AVAILABLE DATA =
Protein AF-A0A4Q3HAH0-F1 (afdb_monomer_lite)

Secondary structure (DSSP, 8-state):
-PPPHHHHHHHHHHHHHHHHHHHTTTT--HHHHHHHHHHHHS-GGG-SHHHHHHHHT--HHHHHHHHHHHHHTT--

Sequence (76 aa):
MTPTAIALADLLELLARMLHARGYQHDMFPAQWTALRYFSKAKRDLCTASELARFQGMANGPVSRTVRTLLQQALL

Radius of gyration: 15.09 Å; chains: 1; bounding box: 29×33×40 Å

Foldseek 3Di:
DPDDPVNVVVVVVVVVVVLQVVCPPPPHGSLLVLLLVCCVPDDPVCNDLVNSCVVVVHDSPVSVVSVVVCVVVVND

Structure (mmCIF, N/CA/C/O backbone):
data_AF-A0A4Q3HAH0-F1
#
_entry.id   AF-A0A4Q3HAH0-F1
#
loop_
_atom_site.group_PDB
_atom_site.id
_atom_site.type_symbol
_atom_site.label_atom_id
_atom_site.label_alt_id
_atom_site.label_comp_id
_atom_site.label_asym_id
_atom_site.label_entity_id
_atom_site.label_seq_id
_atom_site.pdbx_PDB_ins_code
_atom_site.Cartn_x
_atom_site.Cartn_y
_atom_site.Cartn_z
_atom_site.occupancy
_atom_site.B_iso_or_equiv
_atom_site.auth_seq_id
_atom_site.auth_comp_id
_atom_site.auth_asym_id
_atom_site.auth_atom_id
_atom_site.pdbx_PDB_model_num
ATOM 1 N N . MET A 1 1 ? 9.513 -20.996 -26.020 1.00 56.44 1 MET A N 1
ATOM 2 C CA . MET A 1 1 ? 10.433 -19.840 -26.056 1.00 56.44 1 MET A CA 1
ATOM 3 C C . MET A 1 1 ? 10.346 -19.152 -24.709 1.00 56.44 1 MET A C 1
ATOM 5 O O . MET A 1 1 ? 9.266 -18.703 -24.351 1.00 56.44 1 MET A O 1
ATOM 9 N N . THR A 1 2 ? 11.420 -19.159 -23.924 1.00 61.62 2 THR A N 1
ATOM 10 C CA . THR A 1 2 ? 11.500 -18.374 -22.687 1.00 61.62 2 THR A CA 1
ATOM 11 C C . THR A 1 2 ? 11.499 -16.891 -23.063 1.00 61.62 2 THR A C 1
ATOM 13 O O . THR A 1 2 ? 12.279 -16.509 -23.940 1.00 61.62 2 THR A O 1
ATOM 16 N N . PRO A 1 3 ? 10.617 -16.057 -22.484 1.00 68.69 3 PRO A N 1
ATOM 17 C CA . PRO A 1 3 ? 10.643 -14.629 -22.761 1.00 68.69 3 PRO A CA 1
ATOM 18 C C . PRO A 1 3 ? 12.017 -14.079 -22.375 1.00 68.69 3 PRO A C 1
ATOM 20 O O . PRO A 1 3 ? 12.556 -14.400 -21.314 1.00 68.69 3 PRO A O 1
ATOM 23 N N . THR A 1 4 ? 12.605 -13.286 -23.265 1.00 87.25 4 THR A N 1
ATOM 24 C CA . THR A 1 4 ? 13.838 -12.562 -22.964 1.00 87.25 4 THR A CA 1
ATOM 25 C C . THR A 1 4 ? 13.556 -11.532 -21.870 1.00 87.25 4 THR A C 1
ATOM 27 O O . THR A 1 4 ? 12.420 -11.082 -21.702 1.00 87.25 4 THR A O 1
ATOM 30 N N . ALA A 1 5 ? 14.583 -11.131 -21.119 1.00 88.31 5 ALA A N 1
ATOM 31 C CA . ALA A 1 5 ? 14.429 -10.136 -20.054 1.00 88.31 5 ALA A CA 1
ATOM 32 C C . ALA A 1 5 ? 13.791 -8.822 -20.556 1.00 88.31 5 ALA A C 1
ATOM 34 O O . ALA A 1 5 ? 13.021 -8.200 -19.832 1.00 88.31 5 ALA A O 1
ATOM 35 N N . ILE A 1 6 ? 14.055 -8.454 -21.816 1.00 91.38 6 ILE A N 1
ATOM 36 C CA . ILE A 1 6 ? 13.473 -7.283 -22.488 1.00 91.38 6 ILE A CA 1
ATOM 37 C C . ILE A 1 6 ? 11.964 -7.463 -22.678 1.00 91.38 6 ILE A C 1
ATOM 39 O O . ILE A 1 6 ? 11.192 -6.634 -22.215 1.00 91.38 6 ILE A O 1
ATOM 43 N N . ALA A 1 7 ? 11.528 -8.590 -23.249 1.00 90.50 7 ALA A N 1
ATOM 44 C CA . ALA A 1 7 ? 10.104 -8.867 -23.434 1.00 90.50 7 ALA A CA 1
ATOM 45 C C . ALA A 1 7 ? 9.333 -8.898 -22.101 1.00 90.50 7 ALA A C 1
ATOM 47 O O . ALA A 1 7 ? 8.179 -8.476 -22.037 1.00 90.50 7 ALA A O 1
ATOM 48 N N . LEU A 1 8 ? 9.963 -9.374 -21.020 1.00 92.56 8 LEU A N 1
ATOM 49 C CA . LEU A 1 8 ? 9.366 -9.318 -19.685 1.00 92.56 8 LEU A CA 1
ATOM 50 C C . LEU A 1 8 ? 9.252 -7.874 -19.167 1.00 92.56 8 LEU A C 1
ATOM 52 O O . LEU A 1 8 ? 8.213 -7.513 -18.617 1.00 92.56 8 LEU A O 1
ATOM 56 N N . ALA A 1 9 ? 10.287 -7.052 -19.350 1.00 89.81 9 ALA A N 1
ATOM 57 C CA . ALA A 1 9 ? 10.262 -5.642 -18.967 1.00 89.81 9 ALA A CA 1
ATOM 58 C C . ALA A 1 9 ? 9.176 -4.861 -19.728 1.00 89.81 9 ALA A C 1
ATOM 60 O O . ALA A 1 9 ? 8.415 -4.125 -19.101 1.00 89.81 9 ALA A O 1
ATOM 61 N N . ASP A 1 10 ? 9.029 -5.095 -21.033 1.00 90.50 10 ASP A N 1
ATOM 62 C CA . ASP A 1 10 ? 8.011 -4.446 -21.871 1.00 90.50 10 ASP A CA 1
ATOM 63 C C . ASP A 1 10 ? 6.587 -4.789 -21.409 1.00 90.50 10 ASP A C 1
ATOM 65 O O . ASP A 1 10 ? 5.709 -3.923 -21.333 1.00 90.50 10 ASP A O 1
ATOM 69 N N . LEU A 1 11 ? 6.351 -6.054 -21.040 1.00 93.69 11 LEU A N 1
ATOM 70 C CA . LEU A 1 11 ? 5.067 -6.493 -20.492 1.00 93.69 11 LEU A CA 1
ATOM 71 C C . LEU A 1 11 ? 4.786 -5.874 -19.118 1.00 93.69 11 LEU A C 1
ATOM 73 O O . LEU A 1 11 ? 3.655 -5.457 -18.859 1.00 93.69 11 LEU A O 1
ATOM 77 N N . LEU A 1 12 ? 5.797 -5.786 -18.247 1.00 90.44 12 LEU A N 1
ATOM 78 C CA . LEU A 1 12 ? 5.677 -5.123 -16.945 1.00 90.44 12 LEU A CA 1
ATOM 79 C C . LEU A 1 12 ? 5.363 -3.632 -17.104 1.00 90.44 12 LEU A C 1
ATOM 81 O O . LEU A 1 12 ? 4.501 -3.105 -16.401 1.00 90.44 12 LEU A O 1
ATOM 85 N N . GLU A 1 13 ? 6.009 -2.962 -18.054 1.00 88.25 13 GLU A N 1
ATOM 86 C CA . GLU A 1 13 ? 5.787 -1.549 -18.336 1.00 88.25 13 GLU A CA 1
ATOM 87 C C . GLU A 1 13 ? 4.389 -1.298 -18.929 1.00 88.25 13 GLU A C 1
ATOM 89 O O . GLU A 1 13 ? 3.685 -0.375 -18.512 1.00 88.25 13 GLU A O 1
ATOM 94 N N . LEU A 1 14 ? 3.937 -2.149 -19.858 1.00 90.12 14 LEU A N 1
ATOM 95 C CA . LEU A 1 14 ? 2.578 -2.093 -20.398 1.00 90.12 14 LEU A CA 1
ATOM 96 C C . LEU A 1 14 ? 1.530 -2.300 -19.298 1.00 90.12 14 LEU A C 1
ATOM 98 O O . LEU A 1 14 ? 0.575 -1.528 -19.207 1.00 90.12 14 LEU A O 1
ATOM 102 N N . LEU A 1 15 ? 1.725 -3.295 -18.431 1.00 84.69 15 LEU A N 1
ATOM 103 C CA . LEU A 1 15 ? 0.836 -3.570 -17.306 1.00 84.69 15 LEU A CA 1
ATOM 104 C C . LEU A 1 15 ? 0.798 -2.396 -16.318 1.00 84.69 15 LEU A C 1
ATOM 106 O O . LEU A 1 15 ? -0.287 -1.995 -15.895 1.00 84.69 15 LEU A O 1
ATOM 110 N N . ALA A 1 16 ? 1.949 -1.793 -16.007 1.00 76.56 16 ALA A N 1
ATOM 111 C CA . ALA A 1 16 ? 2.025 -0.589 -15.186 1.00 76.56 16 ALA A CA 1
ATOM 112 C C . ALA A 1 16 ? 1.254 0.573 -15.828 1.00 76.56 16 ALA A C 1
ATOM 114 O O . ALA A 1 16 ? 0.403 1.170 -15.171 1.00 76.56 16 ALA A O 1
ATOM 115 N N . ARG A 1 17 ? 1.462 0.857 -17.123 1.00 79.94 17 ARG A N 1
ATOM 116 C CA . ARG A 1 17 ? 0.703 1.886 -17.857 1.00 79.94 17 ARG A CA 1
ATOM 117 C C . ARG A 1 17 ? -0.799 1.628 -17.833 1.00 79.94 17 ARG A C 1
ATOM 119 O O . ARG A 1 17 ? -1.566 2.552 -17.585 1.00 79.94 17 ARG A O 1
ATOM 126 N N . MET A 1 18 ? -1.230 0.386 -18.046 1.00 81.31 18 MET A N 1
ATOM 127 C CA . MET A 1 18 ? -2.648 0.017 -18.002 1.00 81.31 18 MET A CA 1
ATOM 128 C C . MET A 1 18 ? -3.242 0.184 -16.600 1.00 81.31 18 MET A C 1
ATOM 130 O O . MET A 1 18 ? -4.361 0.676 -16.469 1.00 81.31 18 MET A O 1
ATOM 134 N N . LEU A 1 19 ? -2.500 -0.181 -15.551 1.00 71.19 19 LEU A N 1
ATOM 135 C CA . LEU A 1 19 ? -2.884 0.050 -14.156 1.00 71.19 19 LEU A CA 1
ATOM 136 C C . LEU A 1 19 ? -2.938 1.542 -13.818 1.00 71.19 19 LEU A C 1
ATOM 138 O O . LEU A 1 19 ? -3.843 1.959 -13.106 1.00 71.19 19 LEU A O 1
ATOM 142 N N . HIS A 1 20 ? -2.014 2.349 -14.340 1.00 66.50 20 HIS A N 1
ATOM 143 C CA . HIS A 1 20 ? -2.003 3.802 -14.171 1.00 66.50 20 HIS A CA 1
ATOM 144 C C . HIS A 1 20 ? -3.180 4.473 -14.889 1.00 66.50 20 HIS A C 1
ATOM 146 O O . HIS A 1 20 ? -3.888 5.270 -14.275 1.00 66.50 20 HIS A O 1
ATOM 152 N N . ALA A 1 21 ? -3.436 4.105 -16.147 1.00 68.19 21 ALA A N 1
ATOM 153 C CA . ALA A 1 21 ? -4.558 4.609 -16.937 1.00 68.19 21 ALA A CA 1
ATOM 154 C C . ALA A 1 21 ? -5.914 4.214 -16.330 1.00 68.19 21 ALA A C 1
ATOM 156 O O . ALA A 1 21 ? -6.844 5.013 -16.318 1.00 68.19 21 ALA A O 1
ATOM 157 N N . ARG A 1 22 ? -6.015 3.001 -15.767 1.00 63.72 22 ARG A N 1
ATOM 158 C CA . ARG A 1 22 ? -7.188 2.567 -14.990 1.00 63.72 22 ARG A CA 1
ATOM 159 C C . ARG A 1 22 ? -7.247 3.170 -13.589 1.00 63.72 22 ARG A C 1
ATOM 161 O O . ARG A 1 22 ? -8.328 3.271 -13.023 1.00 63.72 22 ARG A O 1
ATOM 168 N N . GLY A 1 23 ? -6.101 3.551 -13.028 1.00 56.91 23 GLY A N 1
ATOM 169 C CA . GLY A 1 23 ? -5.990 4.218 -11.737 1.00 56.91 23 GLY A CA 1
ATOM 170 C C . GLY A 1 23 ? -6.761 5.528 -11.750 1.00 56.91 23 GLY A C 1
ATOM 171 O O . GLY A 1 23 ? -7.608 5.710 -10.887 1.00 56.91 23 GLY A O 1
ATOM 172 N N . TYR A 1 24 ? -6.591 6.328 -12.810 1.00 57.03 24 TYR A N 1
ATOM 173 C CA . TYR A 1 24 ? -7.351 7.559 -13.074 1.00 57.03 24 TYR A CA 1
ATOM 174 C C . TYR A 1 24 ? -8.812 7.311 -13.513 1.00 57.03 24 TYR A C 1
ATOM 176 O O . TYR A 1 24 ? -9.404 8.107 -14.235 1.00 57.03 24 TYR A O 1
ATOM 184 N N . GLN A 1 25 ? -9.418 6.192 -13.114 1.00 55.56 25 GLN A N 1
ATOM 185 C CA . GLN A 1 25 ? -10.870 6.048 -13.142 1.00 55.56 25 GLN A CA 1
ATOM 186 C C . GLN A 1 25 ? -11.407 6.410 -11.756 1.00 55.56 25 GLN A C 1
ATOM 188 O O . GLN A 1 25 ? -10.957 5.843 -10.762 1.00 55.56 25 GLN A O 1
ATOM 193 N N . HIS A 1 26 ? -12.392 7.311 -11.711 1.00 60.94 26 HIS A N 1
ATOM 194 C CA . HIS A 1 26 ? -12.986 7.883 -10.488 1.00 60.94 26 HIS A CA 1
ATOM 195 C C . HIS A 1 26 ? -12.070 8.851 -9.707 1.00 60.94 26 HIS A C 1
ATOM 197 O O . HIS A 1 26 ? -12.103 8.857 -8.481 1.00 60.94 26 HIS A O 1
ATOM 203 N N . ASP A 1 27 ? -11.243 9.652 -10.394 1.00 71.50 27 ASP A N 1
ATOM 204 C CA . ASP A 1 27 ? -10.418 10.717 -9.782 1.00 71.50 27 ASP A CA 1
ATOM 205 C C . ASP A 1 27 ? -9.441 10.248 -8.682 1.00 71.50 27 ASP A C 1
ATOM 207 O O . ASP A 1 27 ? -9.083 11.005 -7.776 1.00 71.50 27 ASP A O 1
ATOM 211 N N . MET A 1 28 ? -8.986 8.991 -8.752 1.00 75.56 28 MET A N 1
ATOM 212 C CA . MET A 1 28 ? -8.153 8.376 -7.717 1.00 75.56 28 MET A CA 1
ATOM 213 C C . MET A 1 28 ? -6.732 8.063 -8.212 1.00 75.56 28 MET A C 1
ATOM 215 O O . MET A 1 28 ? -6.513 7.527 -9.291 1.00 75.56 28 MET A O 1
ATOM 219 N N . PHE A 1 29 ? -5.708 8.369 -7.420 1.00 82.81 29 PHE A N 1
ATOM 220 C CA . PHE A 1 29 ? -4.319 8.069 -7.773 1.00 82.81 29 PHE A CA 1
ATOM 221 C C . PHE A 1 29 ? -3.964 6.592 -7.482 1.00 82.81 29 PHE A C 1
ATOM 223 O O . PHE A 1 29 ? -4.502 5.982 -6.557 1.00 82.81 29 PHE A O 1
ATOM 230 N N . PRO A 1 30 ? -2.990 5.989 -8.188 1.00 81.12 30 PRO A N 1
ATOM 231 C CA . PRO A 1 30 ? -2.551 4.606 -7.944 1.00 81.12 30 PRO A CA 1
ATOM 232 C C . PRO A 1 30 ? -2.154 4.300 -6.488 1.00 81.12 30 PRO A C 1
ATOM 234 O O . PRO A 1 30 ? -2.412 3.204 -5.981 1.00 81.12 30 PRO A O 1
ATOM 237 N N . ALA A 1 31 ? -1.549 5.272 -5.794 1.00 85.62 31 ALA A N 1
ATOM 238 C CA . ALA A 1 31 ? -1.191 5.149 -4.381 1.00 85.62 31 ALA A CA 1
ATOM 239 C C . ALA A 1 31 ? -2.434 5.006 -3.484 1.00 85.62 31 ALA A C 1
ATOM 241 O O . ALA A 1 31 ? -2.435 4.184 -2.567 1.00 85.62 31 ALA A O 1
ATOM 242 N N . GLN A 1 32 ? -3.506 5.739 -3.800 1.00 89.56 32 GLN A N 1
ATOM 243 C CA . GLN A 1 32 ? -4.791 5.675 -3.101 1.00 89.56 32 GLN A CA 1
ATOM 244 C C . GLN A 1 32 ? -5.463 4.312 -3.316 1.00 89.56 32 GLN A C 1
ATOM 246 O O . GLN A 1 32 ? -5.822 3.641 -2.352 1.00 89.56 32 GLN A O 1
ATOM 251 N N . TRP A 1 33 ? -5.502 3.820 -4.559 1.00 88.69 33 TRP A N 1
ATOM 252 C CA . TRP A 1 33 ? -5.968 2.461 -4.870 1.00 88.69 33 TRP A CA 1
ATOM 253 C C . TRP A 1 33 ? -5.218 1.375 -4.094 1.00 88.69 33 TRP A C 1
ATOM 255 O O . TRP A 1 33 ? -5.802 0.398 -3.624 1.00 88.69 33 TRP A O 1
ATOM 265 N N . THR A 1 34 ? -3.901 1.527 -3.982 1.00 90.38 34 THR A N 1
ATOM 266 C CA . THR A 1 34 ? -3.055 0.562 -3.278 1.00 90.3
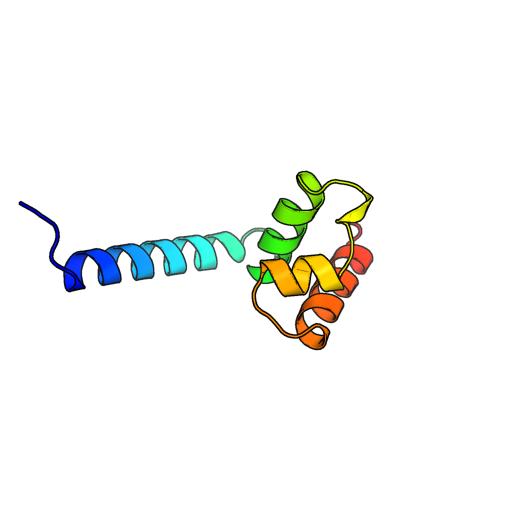8 34 THR A CA 1
ATOM 267 C C . THR A 1 34 ? -3.311 0.601 -1.775 1.00 90.38 34 THR A C 1
ATOM 269 O O . THR A 1 34 ? -3.403 -0.459 -1.161 1.00 90.38 34 THR A O 1
ATOM 272 N N . ALA A 1 35 ? -3.499 1.793 -1.203 1.00 94.12 35 ALA A N 1
ATOM 273 C CA . ALA A 1 35 ? -3.881 1.963 0.194 1.00 94.12 35 ALA A CA 1
ATOM 274 C C . ALA A 1 35 ? -5.241 1.312 0.502 1.00 94.12 35 ALA A C 1
ATOM 276 O O . ALA A 1 35 ? -5.331 0.527 1.441 1.00 94.12 35 ALA A O 1
ATOM 277 N N . LEU A 1 36 ? -6.270 1.537 -0.326 1.00 93.25 36 LEU A N 1
ATOM 278 C CA . LEU A 1 36 ? -7.587 0.905 -0.152 1.00 93.25 36 LEU A CA 1
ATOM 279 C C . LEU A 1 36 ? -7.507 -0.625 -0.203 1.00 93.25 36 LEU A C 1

TASK GOAL = From the records above, quote word for word only the lines beginning at the line that has "ATOM 265 N N" and stopping after the line that has "ATOM 276 O O". Omit the pictures.

ANSWER BOX =
ATOM 265 N N . THR A 1 34 ? -3.901 1.527 -3.982 1.00 90.38 34 THR A N 1
ATOM 266 C CA . THR A 1 34 ? -3.055 0.562 -3.278 1.00 90.3
8 34 THR A CA 1
ATOM 267 C C . THR A 1 34 ? -3.311 0.601 -1.775 1.00 90.38 34 THR A C 1
ATOM 269 O O . THR A 1 34 ? -3.403 -0.459 -1.161 1.00 90.38 34 THR A O 1
ATOM 272 N N . ALA A 1 35 ? -3.499 1.793 -1.203 1.00 94.12 35 ALA A N 1
ATOM 273 C CA . ALA A 1 35 ? -3.881 1.963 0.194 1.00 94.12 35 ALA A CA 1
ATOM 274 C C . ALA A 1 35 ? -5.241 1.312 0.502 1.00 94.12 35 ALA A C 1
ATOM 276 O O . ALA A 1 35 ? -5.331 0.527 1.441 1.00 94.12 35 ALA A O 1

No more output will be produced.